Mean-Field Game-Based Task-Offloaded Load Balance for Industrial Mobile Edge Computing Systems Using Software-Defined Networking
Guowen Wu, Hui Wang, Hong Zhang, Yizhou Shen, Shigen Shen, Shui Yu
Abstract
Smart devices (SDs) used in the Industrial Internet of Things can generate computational tasks for processing the data generated during production. However, due to the limited processing power of SDs, it is necessary to transfer these computational tasks to more powerful devices for processing. To this end, we propose a Mobile Edge Computing (MEC) system based on a Software Defined Network (SDN) for SDs to offload their computational tasks. This MEC system includes multiple MEC servers to handle numerous SDs, which leads to load-balancing challenges among these servers.

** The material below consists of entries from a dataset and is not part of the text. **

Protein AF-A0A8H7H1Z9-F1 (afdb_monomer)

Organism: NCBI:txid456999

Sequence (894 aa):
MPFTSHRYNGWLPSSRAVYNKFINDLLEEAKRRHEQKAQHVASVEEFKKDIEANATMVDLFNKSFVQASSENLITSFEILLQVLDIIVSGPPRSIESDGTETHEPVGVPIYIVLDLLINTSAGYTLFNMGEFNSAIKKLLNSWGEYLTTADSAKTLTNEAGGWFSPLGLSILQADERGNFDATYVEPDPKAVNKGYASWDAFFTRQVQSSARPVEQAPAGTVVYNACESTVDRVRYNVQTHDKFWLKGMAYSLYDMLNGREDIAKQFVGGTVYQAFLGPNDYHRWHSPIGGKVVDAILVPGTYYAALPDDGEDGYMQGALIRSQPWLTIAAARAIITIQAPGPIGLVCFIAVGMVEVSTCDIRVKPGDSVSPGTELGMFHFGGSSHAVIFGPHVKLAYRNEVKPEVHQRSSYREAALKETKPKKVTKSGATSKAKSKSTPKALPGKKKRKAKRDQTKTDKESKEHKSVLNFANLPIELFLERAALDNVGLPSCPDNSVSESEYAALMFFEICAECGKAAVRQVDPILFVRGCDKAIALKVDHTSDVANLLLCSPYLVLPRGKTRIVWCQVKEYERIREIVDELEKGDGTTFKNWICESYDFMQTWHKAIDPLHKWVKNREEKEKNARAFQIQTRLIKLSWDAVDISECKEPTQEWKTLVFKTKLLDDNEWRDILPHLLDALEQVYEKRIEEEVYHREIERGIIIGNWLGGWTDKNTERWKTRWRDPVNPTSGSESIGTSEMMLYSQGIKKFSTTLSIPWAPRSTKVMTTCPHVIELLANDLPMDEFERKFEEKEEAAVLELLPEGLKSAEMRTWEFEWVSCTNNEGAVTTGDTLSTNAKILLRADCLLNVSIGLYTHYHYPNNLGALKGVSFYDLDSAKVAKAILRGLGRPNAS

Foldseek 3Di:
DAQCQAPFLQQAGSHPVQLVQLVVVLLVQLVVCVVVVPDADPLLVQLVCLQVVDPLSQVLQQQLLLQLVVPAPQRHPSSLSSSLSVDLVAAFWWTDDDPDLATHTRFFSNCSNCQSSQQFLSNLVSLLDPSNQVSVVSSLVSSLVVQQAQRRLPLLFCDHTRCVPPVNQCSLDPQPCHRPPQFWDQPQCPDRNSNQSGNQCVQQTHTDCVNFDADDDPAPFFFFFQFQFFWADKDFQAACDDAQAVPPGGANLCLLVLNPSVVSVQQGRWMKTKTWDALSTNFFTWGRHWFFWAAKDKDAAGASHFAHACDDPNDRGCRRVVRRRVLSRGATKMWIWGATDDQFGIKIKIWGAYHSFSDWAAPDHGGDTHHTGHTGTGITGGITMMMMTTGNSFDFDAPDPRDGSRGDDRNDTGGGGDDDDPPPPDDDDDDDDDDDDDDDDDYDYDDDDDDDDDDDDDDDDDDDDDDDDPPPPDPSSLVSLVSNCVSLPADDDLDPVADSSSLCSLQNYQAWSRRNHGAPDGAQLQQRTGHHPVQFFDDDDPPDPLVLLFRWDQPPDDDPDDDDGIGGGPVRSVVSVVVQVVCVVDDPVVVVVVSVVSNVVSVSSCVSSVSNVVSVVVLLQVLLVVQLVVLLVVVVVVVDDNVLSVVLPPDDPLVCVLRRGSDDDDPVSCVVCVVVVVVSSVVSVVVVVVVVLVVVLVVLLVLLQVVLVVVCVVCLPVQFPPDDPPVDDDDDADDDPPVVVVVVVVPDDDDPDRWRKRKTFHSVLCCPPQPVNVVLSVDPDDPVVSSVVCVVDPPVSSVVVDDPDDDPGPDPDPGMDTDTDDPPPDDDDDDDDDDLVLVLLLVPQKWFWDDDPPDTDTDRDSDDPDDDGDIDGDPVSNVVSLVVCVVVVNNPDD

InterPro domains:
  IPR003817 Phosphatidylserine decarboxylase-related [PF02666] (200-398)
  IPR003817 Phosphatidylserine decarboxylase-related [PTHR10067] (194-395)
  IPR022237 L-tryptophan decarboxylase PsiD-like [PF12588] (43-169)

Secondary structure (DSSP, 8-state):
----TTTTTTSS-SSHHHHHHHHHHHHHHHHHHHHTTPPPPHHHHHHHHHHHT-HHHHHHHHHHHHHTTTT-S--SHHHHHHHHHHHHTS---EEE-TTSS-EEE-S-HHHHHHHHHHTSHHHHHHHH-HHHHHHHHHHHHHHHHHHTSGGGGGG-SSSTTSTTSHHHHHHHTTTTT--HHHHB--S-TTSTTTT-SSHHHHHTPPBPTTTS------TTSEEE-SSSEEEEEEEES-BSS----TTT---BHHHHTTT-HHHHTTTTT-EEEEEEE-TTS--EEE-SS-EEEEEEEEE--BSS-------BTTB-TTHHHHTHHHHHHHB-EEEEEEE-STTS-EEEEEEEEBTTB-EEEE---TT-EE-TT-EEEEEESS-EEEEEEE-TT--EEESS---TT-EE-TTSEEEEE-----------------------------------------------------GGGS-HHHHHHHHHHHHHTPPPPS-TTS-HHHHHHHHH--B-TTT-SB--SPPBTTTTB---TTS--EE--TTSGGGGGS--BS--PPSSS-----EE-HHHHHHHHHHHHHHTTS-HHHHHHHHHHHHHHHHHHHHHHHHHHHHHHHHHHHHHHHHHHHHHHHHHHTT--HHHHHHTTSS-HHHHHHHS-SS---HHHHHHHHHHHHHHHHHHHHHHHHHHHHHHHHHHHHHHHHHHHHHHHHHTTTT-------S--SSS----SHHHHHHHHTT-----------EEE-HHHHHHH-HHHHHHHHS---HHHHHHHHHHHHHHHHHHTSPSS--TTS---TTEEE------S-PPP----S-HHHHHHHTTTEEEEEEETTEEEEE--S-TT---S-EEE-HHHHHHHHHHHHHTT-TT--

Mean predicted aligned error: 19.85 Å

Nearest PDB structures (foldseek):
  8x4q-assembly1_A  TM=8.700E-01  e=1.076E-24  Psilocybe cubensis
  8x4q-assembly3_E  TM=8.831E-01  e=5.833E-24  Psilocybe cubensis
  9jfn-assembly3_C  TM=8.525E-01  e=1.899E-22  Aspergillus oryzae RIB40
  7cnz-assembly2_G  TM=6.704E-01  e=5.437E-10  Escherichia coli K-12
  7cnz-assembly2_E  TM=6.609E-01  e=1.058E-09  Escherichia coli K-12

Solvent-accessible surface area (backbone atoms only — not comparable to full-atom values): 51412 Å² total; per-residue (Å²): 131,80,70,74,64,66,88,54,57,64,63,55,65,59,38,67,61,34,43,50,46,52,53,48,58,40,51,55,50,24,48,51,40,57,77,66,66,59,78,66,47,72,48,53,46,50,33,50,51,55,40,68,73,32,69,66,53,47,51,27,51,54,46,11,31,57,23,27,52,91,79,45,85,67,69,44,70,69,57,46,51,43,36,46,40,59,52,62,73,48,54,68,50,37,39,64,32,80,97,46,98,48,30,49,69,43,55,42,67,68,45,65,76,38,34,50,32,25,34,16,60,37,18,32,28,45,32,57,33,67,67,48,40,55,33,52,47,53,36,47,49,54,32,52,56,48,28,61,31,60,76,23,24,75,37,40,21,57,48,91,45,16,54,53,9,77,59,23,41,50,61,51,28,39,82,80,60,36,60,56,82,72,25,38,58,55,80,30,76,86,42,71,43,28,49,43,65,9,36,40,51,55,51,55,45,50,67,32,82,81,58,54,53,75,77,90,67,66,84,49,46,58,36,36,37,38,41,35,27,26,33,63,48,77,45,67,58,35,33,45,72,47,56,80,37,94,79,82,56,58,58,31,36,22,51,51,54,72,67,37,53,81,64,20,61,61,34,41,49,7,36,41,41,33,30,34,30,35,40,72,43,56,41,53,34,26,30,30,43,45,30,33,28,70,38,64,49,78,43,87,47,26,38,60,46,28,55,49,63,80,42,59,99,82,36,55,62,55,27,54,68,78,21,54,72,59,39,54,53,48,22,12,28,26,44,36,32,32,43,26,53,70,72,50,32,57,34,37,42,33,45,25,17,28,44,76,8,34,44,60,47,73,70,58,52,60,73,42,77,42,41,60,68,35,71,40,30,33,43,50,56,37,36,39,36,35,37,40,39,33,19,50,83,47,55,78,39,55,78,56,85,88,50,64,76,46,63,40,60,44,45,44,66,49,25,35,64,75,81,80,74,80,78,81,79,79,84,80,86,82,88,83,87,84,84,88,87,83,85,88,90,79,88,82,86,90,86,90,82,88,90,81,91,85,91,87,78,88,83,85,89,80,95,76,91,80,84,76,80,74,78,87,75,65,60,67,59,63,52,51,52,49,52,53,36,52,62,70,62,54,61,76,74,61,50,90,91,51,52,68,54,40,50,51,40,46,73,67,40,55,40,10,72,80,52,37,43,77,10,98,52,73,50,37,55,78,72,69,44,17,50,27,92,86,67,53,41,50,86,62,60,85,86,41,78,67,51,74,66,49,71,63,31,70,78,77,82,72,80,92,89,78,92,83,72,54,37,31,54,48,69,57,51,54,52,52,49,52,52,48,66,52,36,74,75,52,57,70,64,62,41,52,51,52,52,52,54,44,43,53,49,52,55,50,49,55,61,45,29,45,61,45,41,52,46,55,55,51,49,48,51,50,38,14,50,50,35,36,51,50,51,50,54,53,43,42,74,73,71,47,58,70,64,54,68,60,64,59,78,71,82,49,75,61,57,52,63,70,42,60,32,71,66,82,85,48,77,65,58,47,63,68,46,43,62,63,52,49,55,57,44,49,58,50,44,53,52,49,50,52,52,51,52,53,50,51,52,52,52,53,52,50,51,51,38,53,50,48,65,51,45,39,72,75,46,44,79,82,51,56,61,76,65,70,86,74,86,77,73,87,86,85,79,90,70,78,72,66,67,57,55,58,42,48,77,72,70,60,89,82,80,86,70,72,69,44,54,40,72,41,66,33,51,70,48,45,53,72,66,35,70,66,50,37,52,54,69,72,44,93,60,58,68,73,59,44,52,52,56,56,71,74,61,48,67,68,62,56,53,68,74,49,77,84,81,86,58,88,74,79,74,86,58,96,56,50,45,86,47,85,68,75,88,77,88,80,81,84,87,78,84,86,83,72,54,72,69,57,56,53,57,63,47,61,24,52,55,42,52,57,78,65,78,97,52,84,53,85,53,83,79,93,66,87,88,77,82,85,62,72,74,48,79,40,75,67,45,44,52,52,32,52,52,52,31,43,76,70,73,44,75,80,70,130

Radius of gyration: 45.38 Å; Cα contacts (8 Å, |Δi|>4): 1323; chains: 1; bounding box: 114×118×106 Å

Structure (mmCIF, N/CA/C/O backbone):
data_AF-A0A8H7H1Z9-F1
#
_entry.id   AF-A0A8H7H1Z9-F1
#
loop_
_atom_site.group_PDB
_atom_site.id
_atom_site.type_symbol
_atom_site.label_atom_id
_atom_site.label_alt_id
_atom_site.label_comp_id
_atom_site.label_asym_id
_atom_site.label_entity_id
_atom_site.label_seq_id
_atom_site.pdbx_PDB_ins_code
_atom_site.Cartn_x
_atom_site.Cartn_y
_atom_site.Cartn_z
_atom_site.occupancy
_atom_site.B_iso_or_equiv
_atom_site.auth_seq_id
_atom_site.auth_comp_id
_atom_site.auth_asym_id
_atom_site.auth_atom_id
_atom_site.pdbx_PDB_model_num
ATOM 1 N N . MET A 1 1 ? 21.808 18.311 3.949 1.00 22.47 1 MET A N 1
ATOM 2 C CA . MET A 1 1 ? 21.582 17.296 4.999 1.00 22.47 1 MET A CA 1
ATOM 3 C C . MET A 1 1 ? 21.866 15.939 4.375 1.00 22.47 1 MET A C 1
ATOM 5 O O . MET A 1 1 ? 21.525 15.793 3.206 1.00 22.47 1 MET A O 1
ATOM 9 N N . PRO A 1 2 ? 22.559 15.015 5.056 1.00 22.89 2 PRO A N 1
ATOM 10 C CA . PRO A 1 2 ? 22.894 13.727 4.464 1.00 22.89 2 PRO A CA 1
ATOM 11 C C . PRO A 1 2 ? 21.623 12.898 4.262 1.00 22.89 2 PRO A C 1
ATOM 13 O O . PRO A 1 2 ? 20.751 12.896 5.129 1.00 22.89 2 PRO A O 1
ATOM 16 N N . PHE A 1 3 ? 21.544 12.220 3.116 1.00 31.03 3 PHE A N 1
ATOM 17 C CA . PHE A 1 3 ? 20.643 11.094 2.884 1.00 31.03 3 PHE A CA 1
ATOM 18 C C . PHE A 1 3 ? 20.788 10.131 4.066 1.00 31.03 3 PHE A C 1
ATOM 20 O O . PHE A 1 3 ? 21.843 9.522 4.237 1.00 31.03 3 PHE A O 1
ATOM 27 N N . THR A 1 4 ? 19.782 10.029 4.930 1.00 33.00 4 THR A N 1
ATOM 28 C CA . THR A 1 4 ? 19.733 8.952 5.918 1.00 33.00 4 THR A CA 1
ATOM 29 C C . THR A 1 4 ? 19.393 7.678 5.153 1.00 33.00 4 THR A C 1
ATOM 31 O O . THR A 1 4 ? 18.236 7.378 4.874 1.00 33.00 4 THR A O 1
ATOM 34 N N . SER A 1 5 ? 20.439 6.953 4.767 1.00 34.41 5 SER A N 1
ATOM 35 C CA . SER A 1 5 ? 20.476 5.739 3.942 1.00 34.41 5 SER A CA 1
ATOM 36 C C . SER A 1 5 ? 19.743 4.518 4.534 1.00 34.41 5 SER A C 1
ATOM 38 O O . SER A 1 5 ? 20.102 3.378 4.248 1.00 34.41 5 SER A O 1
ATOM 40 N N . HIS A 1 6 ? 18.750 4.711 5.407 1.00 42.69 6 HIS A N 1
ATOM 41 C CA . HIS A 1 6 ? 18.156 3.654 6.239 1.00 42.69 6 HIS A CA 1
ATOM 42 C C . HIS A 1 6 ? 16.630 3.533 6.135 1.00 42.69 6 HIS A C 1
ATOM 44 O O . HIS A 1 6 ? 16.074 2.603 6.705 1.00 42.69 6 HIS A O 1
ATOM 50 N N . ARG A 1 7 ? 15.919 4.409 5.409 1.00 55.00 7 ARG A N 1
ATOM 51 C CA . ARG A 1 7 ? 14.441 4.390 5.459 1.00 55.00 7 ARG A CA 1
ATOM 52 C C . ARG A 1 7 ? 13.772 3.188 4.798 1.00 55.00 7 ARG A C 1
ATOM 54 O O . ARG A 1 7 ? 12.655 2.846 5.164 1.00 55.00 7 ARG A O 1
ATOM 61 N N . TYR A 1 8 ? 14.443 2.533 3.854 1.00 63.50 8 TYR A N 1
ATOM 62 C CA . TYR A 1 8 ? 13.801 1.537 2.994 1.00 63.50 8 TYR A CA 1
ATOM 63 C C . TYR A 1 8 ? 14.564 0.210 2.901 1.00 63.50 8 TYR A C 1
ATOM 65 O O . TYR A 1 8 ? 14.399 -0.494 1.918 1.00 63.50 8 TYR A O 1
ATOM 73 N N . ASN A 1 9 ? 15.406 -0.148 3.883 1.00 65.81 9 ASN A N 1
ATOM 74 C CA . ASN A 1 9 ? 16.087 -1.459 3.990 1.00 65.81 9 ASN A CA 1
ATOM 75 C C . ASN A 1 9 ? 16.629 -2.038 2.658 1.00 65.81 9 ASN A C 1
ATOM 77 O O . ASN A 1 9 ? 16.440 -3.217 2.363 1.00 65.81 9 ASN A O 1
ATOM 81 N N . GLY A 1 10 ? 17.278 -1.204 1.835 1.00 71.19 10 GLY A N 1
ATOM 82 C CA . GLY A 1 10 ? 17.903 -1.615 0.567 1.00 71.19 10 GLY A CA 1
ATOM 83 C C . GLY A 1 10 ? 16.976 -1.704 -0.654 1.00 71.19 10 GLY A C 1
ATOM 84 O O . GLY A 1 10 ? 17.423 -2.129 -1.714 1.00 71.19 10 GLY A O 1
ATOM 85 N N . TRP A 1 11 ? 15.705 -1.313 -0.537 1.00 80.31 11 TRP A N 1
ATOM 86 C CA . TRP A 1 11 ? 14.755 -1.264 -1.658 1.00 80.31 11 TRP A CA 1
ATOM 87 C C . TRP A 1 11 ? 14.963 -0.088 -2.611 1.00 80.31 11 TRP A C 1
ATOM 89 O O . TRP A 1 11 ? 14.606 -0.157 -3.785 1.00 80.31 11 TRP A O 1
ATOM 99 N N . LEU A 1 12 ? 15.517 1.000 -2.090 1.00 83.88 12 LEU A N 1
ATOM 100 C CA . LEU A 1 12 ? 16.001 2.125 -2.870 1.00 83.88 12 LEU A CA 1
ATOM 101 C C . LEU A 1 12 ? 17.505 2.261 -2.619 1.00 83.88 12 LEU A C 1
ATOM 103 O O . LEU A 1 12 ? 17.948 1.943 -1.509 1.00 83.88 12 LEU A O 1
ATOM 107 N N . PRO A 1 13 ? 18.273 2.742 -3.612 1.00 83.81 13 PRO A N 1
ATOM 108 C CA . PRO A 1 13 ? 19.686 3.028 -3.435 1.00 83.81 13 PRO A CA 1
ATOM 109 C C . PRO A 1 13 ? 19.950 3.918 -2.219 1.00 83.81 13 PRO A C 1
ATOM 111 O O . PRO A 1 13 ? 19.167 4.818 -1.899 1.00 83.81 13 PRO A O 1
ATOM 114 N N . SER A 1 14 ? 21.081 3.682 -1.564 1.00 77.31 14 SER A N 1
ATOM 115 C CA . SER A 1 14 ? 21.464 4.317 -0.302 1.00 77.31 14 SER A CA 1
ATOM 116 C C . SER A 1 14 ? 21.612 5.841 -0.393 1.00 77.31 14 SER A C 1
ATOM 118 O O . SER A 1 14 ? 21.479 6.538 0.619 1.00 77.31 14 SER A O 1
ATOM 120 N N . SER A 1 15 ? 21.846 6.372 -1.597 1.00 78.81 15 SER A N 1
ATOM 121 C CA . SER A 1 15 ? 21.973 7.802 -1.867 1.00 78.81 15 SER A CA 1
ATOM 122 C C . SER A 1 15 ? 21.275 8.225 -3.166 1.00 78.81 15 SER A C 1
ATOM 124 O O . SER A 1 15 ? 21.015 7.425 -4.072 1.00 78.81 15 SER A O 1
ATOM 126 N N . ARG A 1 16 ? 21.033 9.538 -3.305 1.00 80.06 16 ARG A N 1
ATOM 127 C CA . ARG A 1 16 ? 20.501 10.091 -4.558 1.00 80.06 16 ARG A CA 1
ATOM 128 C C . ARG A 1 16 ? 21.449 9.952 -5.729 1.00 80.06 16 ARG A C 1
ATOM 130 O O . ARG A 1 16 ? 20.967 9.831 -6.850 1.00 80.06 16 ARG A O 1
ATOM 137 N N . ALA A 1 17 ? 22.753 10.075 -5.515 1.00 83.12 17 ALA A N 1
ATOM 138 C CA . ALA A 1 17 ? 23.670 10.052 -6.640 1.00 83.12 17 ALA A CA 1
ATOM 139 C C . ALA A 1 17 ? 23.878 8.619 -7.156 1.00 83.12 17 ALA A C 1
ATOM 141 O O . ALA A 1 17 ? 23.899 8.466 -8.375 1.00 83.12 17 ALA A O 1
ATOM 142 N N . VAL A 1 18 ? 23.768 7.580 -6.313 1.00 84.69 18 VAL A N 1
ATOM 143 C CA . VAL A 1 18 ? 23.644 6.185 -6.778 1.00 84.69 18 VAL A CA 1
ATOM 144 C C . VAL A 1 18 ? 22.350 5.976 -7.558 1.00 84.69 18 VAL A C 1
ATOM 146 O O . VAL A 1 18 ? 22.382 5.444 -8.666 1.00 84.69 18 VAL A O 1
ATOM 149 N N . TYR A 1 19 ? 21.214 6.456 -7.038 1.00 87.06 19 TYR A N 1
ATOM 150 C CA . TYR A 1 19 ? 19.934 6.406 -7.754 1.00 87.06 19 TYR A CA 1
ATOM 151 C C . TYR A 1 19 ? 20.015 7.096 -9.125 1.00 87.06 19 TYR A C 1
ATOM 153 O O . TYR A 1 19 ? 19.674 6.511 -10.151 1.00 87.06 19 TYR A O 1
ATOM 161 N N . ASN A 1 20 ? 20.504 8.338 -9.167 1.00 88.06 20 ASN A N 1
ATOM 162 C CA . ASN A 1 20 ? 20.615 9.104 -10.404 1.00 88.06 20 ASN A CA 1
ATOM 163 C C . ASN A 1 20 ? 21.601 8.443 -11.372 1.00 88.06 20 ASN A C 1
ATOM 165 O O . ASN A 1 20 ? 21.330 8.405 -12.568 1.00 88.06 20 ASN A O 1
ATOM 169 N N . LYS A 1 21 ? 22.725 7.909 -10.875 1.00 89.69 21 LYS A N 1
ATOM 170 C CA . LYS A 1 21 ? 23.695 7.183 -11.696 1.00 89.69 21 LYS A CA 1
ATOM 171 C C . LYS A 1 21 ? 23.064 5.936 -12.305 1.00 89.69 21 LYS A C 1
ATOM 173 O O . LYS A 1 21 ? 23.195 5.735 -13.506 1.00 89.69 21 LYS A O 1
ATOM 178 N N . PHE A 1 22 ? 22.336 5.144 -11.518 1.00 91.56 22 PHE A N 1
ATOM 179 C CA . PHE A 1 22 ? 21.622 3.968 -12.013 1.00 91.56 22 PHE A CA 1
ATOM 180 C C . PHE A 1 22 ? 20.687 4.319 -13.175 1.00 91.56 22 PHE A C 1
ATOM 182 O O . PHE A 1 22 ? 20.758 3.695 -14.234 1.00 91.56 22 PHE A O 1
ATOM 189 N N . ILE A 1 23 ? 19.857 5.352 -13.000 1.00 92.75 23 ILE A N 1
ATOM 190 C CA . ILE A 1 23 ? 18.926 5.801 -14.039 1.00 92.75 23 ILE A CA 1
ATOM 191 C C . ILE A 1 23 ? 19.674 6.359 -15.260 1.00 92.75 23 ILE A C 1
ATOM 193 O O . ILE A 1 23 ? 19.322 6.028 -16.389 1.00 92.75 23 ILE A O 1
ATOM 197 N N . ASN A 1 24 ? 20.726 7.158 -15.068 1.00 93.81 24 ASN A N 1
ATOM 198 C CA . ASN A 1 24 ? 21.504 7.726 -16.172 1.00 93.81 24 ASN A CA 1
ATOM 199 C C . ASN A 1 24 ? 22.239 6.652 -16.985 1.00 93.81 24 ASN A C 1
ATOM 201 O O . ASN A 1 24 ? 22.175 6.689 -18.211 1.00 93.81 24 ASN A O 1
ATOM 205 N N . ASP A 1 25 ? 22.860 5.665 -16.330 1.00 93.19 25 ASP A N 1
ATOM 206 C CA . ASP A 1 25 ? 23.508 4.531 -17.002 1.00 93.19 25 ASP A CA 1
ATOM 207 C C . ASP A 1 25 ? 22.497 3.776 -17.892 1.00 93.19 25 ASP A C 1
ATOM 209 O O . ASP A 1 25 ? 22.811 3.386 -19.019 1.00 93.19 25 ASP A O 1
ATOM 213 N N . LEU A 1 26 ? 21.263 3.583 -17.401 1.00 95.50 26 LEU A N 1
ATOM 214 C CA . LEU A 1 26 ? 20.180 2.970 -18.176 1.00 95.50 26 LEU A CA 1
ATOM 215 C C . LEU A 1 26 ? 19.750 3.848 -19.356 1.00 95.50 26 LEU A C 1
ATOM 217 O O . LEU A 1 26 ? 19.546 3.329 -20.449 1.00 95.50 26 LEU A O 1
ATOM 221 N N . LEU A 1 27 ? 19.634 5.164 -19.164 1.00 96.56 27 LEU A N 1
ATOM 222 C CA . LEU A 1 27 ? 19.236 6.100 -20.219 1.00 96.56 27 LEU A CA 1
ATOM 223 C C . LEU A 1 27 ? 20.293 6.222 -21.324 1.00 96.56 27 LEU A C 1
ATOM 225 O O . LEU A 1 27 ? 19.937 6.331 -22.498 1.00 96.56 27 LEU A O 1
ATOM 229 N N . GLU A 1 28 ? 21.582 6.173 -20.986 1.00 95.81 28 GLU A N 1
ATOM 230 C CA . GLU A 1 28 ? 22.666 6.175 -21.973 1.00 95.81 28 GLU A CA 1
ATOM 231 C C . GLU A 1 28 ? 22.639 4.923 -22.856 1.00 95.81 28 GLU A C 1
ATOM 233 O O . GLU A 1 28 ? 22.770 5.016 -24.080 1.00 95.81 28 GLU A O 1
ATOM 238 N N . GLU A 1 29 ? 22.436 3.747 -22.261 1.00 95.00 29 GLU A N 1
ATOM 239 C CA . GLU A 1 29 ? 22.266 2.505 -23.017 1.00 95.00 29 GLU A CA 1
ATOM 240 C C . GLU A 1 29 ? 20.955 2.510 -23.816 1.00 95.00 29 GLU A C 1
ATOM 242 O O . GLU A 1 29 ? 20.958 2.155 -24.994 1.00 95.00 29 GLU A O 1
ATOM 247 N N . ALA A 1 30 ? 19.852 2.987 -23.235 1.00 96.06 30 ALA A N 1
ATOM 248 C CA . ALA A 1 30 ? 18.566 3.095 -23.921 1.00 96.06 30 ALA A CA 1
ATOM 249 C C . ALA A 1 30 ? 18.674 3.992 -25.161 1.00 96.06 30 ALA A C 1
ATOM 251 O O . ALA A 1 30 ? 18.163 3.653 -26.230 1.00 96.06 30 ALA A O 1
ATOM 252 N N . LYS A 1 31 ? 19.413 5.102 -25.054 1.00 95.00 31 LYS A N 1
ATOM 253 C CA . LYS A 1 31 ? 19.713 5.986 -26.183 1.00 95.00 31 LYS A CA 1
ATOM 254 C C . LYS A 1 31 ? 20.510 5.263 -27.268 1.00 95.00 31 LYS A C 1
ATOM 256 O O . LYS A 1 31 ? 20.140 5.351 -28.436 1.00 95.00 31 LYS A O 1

To tackle this problem, we develop a computational offloading model based on mean-field game theory and introduce a mean-field game-based load-balancing algorithm (MFGLB), which reduces processing latency and facilitates task scheduling through Multi-Agent Deep Reinforcement Learning. Each SD in the MEC system is considered a participant in the mean-field game, simplifying the complex stochastic game into a more manageable dual-agent game. We then prove the existence of Nash Equilibrium for this mean-field game. To evaluate the effectiveness of our MFGLB algorithm, we compare its performance with traditional load-balancing algorithms and a stochastic game-based load-balancing algorithm. Our experimental results demonstrate the superiority of MFGLB in reducing processing latency and addressing load imbalances.